- From: Ian Wilson <Ian.Wilson@uchsc.edu>
- Date: Wed, 08 Feb 2006 03:23:20 -0700
- To: Susie Stephens <susie.stephens@oracle.com>
- CC: Sean Martin <sjmm@us.ibm.com>, public-semweb-lifesci@w3.org
Hi Susie, Thanks for the discussion regarding Oracle's RDF support. One of the topics of conversation at the recent F2F was the desire to use real world data sets, as opposed to the LUBM graphs, when performing benchmarks. I know others mentioned this also, but I specifically recall my conversations with Sean Martin. In Oracle's recent VLDB paper [1] the authors mention that a subset of Uniprot, consisting of 80 million triples, was used for benchmarking purposes. I was not able to find a pointer to this data though. Is this graph available for download? Since the paper also proposes several queries for the Uniprot graph, I think it would make sense to expand on this work for future benchmarks. Depending on how the Uniprot subgraph is derived, a lot of variability can be introduced into results (e.g. minimizing literals, etc.). The Uniprot RDF is also updated as the Uniprot database changes, so it is a moving target.
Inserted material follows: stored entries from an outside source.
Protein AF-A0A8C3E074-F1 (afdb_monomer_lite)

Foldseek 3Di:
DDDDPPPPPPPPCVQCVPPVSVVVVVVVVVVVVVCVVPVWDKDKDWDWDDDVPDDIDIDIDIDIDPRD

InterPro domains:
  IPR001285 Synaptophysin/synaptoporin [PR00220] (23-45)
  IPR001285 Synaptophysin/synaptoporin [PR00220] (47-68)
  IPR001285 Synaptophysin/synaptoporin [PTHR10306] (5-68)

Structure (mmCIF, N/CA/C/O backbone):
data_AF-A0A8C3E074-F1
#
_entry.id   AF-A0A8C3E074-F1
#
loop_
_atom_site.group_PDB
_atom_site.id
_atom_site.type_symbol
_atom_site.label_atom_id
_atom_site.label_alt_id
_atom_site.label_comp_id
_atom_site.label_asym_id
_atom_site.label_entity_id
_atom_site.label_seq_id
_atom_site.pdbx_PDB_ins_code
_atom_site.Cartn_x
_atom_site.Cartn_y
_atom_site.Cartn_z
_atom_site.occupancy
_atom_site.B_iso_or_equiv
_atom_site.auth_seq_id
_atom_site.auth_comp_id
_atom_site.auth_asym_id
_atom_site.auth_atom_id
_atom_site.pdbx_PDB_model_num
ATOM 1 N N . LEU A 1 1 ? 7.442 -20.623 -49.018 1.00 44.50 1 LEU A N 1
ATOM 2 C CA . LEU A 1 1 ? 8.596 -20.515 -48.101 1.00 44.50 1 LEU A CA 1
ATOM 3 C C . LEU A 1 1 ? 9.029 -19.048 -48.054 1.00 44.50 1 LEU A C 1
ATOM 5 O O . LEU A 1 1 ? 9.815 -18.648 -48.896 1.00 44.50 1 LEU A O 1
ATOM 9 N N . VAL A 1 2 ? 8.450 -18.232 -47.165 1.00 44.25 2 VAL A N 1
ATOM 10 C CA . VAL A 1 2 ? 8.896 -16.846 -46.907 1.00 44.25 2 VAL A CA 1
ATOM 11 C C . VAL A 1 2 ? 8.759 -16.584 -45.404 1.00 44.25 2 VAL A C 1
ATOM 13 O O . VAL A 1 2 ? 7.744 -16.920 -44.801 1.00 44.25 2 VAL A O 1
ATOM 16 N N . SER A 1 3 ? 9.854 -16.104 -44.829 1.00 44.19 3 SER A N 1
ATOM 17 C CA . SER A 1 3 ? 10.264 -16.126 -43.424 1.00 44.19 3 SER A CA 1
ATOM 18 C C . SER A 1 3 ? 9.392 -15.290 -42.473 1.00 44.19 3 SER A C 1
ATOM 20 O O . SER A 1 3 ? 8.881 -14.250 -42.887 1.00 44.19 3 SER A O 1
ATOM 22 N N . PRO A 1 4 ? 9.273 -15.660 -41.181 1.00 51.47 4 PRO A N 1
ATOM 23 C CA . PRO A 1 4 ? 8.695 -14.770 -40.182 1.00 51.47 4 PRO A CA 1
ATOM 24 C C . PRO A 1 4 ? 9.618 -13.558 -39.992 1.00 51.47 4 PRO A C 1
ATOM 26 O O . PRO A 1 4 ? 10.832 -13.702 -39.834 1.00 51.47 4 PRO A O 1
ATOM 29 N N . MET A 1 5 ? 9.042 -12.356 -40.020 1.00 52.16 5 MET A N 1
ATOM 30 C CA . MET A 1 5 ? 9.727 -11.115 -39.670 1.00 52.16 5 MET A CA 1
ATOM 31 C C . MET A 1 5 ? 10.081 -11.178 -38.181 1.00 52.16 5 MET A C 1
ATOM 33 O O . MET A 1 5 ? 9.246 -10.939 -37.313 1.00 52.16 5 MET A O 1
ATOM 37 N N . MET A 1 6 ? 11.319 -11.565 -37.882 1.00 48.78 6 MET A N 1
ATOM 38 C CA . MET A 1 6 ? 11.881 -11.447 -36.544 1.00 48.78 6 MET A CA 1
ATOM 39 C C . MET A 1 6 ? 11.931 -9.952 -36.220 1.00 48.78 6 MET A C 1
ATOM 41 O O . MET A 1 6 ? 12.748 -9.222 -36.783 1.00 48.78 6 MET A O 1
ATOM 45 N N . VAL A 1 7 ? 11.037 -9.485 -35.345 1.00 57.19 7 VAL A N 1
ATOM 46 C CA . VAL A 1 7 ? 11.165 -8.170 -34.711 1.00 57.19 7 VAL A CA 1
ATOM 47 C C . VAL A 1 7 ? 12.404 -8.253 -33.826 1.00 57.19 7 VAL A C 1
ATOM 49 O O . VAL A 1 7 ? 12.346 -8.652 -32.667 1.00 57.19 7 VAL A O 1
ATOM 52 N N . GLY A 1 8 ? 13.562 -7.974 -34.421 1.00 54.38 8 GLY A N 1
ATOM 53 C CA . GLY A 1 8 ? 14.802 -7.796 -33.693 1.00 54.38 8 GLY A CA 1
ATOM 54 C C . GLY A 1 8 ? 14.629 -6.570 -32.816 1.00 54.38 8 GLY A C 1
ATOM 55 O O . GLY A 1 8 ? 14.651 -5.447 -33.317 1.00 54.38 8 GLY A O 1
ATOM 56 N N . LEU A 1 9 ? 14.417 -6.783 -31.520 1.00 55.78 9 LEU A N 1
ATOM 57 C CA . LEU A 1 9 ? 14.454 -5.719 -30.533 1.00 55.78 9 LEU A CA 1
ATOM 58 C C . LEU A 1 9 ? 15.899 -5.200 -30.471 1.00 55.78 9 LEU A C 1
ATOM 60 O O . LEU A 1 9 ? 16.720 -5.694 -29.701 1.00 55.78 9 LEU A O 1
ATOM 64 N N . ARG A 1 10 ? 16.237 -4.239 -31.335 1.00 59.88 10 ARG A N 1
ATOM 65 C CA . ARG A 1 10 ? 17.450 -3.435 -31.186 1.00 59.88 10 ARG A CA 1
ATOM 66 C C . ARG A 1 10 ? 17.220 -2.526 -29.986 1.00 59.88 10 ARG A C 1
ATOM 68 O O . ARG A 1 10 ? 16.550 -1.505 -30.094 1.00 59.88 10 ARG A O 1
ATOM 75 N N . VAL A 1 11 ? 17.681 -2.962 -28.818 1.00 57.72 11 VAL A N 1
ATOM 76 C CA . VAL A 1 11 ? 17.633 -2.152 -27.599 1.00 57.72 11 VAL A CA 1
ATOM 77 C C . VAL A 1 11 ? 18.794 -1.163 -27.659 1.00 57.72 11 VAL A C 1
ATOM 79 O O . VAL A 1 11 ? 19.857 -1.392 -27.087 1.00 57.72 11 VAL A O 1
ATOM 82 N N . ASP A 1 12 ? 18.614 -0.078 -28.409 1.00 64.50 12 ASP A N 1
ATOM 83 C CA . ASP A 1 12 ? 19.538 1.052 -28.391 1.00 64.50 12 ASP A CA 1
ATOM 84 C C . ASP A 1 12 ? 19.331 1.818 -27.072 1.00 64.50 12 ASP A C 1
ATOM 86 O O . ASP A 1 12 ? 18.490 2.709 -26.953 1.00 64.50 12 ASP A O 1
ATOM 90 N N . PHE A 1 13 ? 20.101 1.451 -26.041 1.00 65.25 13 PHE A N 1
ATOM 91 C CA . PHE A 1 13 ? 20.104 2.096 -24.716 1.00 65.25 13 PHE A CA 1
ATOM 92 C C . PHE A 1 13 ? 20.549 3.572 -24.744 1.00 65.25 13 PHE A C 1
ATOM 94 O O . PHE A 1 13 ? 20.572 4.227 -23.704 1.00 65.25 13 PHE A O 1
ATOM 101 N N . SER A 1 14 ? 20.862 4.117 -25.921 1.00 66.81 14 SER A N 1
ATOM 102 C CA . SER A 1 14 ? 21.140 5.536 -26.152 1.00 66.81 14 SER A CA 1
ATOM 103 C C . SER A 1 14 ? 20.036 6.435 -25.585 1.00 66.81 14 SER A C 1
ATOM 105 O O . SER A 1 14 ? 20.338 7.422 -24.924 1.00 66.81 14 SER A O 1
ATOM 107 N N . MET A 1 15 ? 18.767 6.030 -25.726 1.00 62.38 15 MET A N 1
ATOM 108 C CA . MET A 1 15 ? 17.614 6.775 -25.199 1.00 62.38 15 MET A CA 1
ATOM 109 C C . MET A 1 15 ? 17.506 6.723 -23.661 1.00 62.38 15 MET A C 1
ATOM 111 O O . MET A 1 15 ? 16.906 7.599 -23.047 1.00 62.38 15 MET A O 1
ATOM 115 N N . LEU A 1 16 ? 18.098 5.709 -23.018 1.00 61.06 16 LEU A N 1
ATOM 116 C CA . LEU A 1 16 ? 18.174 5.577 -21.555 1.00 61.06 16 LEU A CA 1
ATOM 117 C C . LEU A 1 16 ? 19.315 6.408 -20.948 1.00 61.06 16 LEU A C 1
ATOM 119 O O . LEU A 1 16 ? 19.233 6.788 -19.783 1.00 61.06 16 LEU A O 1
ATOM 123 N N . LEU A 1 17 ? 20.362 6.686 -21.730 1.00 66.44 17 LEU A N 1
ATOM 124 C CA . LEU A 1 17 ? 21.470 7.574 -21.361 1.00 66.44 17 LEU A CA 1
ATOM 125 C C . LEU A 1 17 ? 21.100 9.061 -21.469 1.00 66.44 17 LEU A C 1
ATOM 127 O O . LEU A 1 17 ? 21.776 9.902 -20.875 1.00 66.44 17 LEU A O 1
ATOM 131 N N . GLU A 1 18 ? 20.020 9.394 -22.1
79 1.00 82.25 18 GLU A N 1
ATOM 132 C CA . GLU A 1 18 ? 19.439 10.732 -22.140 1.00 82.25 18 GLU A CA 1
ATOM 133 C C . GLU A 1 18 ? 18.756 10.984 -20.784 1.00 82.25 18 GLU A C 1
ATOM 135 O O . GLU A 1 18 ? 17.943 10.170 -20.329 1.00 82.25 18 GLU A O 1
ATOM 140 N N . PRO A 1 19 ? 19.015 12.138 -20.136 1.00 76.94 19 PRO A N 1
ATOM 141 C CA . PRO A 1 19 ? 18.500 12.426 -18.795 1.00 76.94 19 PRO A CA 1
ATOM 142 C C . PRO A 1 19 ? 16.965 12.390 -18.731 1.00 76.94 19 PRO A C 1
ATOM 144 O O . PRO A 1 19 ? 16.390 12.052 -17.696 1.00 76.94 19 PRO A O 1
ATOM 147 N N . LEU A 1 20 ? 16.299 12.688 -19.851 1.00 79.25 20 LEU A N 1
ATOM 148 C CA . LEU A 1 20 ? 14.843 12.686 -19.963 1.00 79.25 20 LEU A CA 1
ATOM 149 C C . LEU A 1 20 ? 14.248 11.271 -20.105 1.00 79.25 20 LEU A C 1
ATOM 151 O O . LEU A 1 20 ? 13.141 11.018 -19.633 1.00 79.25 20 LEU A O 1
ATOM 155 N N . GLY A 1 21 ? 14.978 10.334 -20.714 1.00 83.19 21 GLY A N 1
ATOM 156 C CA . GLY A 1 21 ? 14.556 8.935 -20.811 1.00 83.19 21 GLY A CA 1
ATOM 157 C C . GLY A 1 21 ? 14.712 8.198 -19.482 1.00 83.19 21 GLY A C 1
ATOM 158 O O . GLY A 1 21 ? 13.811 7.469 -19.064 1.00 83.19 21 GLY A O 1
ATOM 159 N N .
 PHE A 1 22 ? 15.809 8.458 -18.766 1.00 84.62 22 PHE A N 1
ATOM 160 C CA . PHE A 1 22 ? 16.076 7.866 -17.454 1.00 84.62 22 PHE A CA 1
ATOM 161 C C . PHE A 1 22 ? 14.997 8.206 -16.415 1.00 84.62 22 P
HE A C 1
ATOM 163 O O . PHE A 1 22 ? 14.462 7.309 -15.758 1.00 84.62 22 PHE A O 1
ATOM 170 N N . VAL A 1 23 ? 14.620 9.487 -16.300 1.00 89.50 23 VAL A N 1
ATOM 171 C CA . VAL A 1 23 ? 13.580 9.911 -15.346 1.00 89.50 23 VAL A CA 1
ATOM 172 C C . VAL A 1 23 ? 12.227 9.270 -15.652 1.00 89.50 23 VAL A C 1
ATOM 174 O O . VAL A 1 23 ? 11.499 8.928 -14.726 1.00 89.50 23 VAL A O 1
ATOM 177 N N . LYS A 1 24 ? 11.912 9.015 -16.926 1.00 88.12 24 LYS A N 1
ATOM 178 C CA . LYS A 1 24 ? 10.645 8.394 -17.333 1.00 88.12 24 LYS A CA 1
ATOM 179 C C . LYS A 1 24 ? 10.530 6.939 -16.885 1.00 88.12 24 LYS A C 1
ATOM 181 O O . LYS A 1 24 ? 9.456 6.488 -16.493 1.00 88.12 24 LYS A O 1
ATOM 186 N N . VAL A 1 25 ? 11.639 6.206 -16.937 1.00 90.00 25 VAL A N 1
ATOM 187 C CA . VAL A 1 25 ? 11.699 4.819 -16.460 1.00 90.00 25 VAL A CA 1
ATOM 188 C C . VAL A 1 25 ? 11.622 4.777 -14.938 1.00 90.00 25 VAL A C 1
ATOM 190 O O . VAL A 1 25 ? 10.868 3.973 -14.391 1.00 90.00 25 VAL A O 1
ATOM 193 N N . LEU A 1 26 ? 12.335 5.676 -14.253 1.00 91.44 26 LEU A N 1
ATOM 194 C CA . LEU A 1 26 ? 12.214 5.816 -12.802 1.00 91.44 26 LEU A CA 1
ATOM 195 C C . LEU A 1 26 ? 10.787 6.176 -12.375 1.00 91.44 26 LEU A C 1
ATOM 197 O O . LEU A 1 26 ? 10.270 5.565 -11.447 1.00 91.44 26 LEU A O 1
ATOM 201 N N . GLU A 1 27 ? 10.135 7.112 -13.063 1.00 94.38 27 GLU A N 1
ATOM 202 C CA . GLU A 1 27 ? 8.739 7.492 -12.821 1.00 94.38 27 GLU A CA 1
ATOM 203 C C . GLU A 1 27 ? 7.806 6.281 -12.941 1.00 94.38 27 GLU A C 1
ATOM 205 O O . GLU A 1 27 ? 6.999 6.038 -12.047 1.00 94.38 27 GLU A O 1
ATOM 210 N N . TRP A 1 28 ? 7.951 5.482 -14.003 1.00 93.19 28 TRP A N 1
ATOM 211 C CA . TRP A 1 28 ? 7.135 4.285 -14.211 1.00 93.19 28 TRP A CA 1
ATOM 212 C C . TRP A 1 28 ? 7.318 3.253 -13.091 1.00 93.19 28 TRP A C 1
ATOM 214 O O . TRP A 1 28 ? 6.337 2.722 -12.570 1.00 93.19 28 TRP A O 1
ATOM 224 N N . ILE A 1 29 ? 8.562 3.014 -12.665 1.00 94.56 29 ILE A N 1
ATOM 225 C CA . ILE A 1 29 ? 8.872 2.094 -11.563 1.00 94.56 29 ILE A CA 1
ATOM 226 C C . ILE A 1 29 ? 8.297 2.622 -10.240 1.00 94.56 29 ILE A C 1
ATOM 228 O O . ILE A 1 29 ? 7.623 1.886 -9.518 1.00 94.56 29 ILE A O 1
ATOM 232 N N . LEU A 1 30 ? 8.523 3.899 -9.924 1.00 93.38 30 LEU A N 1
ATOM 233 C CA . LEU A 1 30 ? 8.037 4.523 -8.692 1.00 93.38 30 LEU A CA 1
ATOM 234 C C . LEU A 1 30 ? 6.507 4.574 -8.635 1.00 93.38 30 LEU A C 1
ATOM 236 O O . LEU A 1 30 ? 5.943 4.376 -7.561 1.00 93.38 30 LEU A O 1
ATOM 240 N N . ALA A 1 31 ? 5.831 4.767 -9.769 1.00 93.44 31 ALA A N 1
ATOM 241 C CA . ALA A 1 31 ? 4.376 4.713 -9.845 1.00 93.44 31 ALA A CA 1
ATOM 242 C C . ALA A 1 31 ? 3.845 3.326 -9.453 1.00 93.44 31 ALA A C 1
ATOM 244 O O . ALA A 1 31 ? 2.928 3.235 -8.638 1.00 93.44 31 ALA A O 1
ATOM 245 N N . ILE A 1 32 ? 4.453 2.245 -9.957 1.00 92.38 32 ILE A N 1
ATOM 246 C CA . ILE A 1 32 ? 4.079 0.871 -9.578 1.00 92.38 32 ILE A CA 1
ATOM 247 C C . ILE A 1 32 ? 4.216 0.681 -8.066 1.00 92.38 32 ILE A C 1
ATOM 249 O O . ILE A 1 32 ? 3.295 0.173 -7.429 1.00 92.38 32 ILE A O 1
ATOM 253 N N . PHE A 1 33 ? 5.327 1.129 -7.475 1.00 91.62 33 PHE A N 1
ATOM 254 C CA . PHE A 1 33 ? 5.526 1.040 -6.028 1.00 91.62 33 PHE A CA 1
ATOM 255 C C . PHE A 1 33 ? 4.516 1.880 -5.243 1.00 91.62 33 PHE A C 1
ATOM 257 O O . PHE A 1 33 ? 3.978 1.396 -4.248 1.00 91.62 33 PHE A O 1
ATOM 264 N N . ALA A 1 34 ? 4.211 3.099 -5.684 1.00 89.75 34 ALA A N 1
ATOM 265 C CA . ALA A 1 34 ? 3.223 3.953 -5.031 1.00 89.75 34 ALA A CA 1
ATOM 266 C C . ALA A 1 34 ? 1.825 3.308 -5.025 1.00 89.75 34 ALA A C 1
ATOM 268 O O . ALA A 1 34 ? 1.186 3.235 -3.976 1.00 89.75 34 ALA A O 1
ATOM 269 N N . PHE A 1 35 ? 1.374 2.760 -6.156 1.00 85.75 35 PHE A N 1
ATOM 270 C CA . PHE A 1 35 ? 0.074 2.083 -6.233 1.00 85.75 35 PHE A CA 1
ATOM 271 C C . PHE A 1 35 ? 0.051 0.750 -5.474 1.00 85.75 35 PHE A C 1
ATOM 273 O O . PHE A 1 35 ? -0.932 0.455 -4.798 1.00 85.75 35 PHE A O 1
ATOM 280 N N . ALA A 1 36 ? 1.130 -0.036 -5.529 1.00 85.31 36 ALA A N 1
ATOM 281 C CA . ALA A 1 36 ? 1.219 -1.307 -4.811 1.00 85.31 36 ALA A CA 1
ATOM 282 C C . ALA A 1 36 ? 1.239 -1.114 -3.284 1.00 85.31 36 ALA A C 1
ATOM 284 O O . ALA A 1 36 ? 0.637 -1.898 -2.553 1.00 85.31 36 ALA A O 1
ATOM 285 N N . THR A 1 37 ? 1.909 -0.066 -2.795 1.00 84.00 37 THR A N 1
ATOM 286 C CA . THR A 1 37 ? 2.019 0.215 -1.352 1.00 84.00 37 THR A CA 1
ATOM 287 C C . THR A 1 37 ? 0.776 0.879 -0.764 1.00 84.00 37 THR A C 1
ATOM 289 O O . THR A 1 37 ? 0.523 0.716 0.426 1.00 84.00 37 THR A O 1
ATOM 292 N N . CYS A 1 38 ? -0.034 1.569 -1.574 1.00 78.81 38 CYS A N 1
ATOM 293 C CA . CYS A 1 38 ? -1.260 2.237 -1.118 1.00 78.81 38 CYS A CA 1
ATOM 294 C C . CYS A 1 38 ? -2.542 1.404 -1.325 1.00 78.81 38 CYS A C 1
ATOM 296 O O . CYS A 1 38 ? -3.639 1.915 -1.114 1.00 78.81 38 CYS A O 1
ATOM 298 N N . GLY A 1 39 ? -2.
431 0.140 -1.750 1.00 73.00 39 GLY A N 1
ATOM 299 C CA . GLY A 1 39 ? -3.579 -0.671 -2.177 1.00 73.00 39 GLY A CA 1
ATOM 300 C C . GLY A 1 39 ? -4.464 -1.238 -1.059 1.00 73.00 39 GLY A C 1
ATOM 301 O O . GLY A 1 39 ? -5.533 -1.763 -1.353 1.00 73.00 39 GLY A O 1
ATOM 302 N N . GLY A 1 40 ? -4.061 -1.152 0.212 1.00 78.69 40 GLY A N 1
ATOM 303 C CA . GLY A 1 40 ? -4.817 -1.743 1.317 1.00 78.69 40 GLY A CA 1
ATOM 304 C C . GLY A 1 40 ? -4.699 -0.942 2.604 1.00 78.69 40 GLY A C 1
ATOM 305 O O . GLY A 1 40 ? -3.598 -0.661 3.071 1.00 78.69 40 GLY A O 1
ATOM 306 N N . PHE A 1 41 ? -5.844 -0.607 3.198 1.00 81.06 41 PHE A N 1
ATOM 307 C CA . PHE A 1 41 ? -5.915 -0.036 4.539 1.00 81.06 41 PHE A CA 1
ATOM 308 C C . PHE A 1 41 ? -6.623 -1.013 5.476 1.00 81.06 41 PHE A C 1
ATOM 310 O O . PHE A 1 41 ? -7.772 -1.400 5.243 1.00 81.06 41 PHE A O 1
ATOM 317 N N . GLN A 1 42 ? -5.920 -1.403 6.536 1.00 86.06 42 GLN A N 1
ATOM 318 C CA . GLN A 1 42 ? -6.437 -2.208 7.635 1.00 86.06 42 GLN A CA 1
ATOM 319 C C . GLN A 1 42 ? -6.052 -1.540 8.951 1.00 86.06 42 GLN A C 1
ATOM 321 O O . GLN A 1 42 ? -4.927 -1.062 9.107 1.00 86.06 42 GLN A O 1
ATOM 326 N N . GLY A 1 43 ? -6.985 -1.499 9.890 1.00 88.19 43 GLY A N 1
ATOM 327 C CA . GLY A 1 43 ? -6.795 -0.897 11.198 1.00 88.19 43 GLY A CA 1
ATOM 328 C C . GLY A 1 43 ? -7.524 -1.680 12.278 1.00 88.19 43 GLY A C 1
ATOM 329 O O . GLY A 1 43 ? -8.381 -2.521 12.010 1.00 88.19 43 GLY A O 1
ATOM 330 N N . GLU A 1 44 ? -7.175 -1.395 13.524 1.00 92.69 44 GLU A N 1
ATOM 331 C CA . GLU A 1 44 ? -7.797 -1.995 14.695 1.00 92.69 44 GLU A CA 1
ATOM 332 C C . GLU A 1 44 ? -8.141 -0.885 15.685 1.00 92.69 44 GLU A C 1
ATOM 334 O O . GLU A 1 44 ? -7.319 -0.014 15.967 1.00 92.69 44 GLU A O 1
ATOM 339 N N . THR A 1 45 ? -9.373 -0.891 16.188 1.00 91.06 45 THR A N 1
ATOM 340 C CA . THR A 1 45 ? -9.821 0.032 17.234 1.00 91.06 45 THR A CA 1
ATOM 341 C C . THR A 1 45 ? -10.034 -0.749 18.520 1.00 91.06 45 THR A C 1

We will thus want to maintain a local copy of this extract (on the wiki?) so changes in the graph don't change the benchmarking results. I think the entire Uniprot graph is probably not practical for most - that is, thus far, I have been unsuccessful in loading the entire graph of just the main file (~300 mil triples). I am currently using my own extract of the Uniprot data, ~125 million triples, to benchmark several triplestores in main memory - but I would rather share one common extract for benchmarking purposes in our community. Since your group has already published on the capabilities of the 10g product, this seemed a logical starting point. Curious what others think. Thanks, Ian [1]http://www.oracle.com/technology/tech/semantic_technologies/pdf/vldb_2005.pdf
Received on Wednesday, 8 February 2006 10:24:51 UTC